## YOUR GOAL
Below are entries. Reproduce exactly the lines between the line holding "ATOM 106 C C" and the line holding "ATOM 118 C C", inclusive, and only those.

(Stored dataset items)
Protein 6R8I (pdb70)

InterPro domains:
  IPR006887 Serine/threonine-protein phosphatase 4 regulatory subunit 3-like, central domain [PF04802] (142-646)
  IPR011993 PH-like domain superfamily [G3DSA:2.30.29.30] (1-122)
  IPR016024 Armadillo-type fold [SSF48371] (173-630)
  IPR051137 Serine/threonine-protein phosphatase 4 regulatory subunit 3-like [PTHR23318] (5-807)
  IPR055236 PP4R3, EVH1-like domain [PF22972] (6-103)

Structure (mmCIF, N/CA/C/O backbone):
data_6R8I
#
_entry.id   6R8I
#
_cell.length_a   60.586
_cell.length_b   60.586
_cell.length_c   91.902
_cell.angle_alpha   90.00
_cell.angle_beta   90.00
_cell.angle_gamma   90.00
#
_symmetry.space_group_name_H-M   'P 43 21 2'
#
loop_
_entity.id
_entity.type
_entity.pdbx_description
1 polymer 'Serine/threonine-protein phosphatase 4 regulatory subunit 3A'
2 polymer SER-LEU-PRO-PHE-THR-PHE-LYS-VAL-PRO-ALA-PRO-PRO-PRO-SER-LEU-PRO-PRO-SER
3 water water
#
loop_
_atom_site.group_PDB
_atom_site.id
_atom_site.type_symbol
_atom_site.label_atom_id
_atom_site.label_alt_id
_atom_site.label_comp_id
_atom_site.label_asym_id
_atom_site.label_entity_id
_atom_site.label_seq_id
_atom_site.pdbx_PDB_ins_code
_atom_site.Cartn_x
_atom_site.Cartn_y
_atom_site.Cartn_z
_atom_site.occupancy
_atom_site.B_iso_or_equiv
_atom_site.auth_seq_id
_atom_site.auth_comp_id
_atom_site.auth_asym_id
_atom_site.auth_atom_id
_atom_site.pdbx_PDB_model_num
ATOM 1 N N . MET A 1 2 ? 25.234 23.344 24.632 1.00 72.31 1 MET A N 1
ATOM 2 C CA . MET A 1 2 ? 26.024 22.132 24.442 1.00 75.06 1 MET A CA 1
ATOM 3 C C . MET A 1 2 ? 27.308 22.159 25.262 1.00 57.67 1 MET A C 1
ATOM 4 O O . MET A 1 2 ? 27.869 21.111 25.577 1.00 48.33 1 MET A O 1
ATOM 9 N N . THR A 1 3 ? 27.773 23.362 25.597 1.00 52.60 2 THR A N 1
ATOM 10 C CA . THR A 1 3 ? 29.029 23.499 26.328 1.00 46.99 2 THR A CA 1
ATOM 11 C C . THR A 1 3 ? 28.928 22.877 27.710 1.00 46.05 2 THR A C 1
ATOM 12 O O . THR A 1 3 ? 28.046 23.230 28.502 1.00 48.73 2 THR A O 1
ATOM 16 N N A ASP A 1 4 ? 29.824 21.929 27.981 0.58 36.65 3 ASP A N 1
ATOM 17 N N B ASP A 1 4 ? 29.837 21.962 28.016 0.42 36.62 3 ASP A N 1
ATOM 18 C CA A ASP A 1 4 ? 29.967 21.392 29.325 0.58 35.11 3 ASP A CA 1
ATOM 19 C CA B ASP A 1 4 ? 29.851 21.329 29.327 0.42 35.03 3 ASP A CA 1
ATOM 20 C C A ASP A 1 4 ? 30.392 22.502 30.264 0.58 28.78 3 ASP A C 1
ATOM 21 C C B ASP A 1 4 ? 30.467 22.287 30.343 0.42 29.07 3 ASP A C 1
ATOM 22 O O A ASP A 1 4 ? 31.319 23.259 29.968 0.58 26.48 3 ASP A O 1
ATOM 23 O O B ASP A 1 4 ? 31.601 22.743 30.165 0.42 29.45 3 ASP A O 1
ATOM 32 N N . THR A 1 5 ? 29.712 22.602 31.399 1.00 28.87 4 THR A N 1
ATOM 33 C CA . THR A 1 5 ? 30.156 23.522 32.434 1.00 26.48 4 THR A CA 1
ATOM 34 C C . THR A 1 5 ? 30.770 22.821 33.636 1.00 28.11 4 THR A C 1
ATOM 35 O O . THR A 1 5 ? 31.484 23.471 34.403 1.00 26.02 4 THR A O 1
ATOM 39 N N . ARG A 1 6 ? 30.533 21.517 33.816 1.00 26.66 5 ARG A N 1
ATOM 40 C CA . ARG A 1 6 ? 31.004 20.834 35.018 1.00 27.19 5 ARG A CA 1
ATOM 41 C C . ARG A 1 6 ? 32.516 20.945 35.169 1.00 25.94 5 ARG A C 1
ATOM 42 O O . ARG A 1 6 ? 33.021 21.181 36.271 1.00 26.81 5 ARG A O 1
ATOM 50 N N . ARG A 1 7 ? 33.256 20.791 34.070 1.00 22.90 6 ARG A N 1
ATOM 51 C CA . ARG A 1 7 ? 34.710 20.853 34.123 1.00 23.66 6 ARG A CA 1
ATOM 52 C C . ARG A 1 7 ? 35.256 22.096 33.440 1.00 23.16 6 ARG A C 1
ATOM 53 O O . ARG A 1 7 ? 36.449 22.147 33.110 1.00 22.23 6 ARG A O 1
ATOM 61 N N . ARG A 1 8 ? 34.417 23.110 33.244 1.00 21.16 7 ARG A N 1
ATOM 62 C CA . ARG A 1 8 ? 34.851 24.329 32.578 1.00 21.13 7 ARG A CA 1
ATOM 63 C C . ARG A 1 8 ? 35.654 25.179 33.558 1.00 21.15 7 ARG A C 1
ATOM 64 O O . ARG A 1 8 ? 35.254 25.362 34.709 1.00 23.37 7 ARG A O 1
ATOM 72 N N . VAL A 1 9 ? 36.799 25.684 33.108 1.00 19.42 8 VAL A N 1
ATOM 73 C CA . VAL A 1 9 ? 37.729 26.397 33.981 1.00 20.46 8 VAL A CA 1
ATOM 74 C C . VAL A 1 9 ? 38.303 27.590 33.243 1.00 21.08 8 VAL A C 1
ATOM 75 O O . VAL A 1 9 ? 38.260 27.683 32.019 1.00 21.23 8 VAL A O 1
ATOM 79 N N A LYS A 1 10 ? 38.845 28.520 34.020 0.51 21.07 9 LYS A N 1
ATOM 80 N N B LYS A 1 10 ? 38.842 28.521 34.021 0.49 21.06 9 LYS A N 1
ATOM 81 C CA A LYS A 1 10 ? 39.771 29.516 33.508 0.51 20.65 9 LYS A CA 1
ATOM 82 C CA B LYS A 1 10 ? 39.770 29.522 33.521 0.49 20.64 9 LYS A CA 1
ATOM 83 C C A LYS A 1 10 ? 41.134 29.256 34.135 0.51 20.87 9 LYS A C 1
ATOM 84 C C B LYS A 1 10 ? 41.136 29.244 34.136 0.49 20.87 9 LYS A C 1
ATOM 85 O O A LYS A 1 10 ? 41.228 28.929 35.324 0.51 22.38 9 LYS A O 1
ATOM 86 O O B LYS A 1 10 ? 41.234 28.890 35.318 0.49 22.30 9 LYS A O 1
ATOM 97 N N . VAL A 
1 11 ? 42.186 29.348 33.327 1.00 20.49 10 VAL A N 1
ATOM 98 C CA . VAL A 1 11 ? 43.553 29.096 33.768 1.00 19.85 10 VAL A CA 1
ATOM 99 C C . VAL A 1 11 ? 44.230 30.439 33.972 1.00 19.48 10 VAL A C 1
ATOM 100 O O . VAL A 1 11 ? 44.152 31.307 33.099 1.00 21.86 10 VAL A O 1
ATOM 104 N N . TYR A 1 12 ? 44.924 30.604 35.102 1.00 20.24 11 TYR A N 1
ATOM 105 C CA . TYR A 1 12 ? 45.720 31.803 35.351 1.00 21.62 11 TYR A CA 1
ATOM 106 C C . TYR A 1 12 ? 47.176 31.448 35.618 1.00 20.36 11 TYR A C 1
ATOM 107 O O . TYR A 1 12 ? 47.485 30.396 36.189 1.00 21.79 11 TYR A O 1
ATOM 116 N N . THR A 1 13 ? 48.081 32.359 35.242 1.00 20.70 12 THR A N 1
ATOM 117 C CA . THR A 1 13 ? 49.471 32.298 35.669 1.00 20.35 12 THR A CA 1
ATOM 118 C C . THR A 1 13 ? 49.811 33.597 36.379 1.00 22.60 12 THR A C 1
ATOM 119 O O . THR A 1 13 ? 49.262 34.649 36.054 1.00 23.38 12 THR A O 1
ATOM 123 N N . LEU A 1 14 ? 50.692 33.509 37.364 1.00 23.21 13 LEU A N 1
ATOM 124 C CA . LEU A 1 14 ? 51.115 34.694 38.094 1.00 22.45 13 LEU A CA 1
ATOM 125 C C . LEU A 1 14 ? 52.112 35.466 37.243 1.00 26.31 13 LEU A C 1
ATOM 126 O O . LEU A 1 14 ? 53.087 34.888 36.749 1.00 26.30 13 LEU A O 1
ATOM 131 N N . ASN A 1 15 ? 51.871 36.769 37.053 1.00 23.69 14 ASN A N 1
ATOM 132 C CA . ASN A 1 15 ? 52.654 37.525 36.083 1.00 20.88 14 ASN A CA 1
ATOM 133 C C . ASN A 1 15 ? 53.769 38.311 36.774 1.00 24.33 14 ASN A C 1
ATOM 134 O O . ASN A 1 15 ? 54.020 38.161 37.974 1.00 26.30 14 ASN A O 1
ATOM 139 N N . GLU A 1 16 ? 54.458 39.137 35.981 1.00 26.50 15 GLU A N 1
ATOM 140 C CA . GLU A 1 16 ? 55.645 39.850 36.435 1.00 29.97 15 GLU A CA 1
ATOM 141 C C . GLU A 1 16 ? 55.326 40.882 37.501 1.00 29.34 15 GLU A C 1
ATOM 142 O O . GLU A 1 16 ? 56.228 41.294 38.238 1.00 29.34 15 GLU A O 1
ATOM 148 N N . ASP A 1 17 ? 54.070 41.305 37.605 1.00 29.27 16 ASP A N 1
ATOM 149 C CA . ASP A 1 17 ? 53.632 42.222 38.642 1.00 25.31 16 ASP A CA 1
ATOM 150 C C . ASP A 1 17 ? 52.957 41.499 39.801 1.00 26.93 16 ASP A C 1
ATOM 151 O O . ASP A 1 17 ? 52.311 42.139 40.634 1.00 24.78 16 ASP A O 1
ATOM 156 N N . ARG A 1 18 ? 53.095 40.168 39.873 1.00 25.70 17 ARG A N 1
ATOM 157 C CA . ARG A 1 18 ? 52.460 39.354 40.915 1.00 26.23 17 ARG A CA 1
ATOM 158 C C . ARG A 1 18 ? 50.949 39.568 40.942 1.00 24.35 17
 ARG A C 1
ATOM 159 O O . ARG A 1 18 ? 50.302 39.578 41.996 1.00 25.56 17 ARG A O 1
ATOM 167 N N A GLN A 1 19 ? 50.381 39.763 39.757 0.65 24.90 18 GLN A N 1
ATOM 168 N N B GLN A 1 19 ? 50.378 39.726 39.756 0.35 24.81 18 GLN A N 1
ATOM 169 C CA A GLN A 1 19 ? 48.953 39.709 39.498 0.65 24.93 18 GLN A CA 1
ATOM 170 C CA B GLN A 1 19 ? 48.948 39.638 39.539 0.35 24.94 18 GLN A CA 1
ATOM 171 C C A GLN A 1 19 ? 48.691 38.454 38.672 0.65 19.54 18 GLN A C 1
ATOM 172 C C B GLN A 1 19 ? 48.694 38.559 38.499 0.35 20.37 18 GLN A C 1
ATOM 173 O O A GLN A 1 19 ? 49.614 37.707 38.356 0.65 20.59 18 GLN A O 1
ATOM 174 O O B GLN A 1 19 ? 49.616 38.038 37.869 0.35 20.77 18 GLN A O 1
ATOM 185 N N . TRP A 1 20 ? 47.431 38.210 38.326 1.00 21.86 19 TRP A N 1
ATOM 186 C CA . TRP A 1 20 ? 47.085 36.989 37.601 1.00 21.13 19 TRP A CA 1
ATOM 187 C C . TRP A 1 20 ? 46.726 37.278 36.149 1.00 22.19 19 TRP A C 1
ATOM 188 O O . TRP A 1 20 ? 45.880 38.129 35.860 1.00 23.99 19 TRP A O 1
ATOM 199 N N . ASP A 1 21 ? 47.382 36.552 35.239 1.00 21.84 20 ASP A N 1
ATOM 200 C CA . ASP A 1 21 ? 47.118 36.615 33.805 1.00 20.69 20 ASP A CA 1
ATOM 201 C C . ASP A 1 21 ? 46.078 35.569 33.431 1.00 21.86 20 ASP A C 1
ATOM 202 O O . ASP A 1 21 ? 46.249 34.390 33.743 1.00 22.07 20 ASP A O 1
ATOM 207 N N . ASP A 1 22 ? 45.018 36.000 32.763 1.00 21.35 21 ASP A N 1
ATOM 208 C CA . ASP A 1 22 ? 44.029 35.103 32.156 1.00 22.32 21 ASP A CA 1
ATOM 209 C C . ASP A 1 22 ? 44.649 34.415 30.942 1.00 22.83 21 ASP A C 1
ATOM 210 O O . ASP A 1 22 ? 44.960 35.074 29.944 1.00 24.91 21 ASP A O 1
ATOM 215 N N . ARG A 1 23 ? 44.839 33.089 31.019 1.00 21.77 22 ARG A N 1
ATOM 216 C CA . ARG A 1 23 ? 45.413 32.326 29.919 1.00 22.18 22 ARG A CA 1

## ANSWER TO THIS EXERCISE
ATOM 106 C C . TYR A 1 12 ? 47.176 31.448 35.618 1.00 20.36 11 TYR A C 1
ATOM 107 O O . TYR A 1 12 ? 47.485 30.396 36.189 1.00 21.79 11 TYR A O 1
ATOM 116 N N . THR A 1 13 ? 48.081 32.359 35.242 1.00 20.70 12 THR A N 1
ATOM 117 C CA . THR A 1 13 ? 49.471 32.298 35.669 1.00 20.35 12 THR A CA 1
ATOM 118 C C . THR A 1 13 ? 49.811 33.597 36.379 1.00 22.60 12 THR A C 1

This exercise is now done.